(Records drawn from a dataset)

_ _ _ _ _

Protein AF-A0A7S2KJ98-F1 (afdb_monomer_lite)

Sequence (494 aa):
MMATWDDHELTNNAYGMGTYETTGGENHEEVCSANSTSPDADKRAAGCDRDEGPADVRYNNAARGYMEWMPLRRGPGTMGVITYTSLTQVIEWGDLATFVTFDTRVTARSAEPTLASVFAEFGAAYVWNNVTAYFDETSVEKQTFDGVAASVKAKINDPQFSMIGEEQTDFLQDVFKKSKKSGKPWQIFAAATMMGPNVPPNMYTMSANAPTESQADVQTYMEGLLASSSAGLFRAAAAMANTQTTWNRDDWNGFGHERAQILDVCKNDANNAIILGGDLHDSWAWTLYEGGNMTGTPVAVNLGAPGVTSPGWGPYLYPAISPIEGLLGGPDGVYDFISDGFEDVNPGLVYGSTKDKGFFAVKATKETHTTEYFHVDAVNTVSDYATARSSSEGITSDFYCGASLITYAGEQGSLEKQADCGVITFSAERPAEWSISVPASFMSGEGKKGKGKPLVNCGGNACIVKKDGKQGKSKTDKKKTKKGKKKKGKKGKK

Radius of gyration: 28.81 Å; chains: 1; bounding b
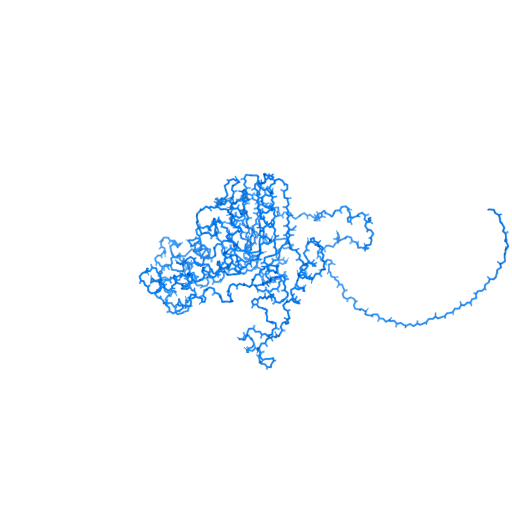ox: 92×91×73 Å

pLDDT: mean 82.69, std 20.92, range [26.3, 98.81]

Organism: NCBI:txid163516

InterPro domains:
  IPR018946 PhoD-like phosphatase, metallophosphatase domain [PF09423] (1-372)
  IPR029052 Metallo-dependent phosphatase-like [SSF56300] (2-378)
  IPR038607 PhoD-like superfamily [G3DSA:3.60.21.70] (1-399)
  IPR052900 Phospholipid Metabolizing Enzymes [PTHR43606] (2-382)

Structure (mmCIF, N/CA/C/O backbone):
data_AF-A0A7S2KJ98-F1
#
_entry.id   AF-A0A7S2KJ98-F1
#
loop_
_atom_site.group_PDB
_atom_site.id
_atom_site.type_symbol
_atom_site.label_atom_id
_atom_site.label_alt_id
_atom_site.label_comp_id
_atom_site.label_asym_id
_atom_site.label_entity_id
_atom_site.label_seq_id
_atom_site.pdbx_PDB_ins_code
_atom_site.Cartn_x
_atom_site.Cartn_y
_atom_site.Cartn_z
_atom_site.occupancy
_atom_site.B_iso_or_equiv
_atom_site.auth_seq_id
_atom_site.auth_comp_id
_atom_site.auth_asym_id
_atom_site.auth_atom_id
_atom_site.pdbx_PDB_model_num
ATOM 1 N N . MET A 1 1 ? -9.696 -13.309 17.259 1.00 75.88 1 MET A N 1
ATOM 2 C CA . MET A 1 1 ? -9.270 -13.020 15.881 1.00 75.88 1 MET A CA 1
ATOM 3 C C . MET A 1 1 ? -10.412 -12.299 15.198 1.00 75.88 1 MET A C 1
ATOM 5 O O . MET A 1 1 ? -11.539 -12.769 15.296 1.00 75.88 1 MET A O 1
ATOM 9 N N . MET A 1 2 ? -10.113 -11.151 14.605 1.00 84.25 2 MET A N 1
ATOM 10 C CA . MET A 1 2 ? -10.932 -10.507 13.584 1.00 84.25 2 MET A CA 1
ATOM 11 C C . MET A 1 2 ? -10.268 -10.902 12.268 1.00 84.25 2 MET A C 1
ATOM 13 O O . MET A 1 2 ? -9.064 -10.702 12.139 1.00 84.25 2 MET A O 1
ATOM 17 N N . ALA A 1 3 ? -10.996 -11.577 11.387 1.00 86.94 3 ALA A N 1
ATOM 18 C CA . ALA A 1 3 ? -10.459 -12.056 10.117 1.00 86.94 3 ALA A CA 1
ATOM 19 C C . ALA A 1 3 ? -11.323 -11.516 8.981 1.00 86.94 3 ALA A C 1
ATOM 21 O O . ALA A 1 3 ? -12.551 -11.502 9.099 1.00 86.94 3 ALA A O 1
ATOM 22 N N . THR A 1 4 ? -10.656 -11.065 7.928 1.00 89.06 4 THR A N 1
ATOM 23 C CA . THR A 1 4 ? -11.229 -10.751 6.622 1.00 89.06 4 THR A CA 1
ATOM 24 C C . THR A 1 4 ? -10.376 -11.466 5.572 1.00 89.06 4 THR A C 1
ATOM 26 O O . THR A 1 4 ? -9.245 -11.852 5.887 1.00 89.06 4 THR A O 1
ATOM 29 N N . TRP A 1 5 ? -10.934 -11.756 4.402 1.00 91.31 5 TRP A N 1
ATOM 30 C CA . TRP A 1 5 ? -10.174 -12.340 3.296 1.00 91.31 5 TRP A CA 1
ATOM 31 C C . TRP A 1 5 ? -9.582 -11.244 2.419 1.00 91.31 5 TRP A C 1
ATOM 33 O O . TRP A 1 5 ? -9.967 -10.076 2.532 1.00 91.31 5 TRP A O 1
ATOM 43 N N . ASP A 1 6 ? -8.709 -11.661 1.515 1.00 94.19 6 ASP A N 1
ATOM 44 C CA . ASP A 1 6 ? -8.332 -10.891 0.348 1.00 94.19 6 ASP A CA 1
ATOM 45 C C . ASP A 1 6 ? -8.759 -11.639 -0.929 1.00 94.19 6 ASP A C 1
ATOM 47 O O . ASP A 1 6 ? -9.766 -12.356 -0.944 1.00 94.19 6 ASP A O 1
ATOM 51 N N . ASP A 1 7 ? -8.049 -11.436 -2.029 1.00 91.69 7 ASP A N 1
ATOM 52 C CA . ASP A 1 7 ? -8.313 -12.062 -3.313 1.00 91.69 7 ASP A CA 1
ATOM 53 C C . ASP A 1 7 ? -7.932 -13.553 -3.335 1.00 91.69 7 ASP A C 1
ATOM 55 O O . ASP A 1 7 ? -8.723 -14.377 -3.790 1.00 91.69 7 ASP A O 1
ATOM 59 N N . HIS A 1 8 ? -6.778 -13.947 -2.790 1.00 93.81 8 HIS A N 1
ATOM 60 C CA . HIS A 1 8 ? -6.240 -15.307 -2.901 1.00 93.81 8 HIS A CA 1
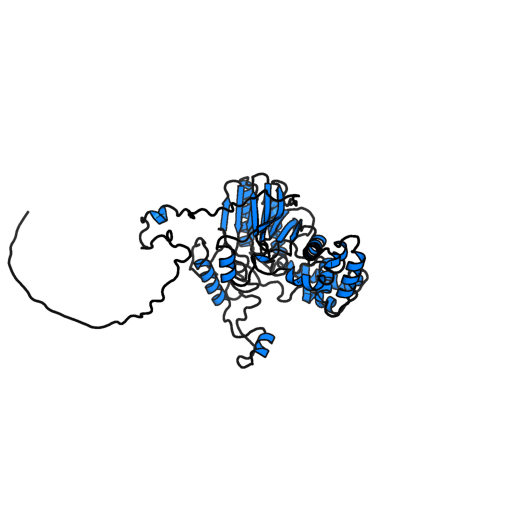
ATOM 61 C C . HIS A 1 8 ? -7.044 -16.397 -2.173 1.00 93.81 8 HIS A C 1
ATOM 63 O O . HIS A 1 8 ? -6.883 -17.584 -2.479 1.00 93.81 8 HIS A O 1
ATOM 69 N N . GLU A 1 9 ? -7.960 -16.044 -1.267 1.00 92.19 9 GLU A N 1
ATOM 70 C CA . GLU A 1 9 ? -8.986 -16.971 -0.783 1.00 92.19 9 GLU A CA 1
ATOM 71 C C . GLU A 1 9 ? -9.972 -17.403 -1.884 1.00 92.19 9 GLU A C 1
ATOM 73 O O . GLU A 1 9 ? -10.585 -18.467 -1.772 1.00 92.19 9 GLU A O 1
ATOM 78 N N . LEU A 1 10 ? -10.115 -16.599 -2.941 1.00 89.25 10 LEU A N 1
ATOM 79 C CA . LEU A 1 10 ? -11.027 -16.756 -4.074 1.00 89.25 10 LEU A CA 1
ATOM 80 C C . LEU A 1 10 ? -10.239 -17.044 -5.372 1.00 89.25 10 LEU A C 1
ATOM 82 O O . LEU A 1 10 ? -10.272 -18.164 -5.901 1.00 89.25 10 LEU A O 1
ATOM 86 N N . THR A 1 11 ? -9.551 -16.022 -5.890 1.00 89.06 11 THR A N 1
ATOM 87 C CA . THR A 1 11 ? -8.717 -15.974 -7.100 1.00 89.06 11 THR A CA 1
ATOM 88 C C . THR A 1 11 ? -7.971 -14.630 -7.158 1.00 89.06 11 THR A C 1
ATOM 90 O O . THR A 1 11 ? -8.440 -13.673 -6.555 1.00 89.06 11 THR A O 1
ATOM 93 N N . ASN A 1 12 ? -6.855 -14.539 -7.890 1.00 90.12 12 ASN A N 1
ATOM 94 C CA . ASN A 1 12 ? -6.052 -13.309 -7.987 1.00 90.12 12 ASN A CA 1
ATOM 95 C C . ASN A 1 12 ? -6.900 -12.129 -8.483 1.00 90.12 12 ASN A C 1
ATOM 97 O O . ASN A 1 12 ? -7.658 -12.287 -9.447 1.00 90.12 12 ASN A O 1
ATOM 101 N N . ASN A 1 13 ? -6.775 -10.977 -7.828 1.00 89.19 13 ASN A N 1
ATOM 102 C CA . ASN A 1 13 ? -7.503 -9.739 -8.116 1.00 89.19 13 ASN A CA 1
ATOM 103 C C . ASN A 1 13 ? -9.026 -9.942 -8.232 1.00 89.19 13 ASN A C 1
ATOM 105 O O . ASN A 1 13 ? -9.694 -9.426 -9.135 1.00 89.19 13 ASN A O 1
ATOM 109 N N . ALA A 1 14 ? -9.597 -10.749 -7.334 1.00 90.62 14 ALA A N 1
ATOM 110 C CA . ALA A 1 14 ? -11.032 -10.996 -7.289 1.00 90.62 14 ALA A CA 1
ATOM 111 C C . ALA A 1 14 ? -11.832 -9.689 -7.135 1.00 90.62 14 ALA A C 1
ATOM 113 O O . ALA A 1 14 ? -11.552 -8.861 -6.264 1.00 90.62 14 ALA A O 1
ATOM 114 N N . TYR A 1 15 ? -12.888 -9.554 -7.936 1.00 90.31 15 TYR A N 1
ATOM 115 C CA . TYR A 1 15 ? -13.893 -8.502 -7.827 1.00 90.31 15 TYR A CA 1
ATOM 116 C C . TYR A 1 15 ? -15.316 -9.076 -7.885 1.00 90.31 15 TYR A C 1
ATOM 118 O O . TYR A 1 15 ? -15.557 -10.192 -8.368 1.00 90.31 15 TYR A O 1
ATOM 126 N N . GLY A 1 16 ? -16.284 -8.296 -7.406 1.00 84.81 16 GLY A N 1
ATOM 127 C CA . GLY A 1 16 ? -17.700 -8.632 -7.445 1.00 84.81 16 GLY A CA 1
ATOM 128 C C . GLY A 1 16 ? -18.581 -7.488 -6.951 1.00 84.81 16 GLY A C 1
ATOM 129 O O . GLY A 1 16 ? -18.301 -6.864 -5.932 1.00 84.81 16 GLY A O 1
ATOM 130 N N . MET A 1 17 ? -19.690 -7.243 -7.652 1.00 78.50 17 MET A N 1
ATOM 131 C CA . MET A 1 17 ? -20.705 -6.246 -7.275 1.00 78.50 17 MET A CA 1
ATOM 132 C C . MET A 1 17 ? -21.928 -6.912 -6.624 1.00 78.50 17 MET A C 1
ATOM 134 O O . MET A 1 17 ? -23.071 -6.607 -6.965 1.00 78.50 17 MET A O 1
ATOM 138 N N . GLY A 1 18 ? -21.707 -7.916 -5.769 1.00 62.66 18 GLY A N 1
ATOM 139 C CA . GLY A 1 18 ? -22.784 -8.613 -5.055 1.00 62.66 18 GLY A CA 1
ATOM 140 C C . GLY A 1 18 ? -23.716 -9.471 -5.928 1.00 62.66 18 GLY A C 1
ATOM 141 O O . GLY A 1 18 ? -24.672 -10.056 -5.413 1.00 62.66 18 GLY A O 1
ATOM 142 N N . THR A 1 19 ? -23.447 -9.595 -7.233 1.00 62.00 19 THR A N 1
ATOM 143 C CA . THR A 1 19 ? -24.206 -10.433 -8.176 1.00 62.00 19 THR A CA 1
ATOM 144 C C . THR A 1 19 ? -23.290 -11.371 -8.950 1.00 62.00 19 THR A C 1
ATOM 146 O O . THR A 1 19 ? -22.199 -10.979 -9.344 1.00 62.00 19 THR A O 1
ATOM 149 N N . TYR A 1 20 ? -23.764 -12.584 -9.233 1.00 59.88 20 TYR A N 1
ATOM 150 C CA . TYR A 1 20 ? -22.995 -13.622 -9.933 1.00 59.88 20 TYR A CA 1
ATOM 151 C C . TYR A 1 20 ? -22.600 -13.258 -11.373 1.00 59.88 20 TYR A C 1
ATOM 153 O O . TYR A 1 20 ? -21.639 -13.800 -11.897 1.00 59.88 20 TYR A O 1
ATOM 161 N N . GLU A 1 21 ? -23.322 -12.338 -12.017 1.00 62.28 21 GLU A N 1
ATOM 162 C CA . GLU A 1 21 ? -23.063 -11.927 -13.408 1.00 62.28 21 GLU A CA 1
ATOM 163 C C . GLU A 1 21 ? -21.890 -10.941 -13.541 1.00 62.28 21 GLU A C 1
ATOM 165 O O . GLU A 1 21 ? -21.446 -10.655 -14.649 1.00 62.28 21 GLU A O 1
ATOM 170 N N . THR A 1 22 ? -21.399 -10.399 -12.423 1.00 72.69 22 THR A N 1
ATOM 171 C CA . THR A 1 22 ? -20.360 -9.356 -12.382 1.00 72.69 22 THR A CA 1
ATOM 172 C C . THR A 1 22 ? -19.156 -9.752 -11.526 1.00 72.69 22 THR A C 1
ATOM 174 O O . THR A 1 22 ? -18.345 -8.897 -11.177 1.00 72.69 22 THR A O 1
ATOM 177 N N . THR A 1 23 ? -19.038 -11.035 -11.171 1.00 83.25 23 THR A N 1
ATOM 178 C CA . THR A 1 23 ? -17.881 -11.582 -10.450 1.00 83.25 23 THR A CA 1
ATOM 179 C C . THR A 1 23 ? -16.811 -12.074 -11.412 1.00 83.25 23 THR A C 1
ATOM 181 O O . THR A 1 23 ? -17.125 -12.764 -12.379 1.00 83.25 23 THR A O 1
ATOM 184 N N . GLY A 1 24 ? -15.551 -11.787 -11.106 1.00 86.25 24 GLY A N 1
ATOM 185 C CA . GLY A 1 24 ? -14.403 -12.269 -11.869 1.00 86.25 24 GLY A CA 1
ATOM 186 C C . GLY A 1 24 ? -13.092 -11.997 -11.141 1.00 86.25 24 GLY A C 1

_ _ _ _ _

## Exercise directions:
A verbatim transcription is needed of the lines above, starting at the line with "pLDDT: mean 82.69, std" and ending at the line with "ATOM 26 O O", both included, and of nothing else.

## Finished task:
pLDDT: mean 82.69, std 20.92, range [26.3, 98.81]

Organism: NCBI:txid163516

InterPro domains:
  IPR018946 PhoD-like phosphatase, metallophosphatase domain [PF09423] (1-372)
  IPR029052 Metallo-dependent phosphatase-like [SSF56300] (2-378)
  IPR038607 PhoD-like superfamily [G3DSA:3.60.21.70] (1-399)
  IPR052900 Phospholipid Metabolizing Enzymes [PTHR43606] (2-382)

Structure (mmCIF, N/CA/C/O backbone):
data_AF-A0A7S2KJ98-F1
#
_entry.id   AF-A0A7S2KJ98-F1
#
loop_
_atom_site.group_PDB
_atom_site.id
_atom_site.type_symbol
_atom_site.label_atom_id
_atom_site.label_alt_id
_atom_site.label_comp_id
_atom_site.label_asym_id
_atom_site.label_entity_id
_atom_site.label_seq_id
_atom_site.pdbx_PDB_ins_code
_atom_site.Cartn_x
_atom_site.Cartn_y
_atom_site.Cartn_z
_atom_site.occupancy
_atom_site.B_iso_or_equiv
_atom_site.auth_seq_id
_atom_site.auth_comp_id
_atom_site.auth_asym_id
_atom_site.auth_atom_id
_atom_site.pdbx_PDB_model_num
ATOM 1 N N . MET A 1 1 ? -9.696 -13.309 17.259 1.00 75.88 1 MET A N 1
ATOM 2 C CA . MET A 1 1 ? -9.270 -13.020 15.881 1.00 75.88 1 MET A CA 1
ATOM 3 C C . MET A 1 1 ? -10.412 -12.299 15.198 1.00 75.88 1 MET A C 1
ATOM 5 O O . MET A 1 1 ? -11.539 -12.769 15.296 1.00 75.88 1 MET A O 1
ATOM 9 N N . MET A 1 2 ? -10.113 -11.151 14.605 1.00 84.25 2 MET A N 1
ATOM 10 C CA . MET A 1 2 ? -10.932 -10.507 13.584 1.00 84.25 2 MET A CA 1
ATOM 11 C C . MET A 1 2 ? -10.268 -10.902 12.268 1.00 84.25 2 MET A C 1
ATOM 13 O O . MET A 1 2 ? -9.064 -10.702 12.139 1.00 84.25 2 MET A O 1
ATOM 17 N N . ALA A 1 3 ? -10.996 -11.577 11.387 1.00 86.94 3 ALA A N 1
ATOM 18 C CA . ALA A 1 3 ? -10.459 -12.056 10.117 1.00 86.94 3 ALA A CA 1
ATOM 19 C C . ALA A 1 3 ? -11.323 -11.516 8.981 1.00 86.94 3 ALA A C 1
ATOM 21 O O . ALA A 1 3 ? -12.551 -11.502 9.099 1.00 86.94 3 ALA A O 1
ATOM 22 N N . THR A 1 4 ? -10.656 -11.065 7.928 1.00 89.06 4 THR A N 1
ATOM 23 C CA . THR A 1 4 ? -11.229 -10.751 6.622 1.00 89.06 4 THR A CA 1
ATOM 24 C C . THR A 1 4 ? -10.376 -11.466 5.572 1.00 89.06 4 THR A C 1
ATOM 26 O O . THR A 1 4 ? -9.245 -11.852 5.887 1.00 89.06 4 THR A O 1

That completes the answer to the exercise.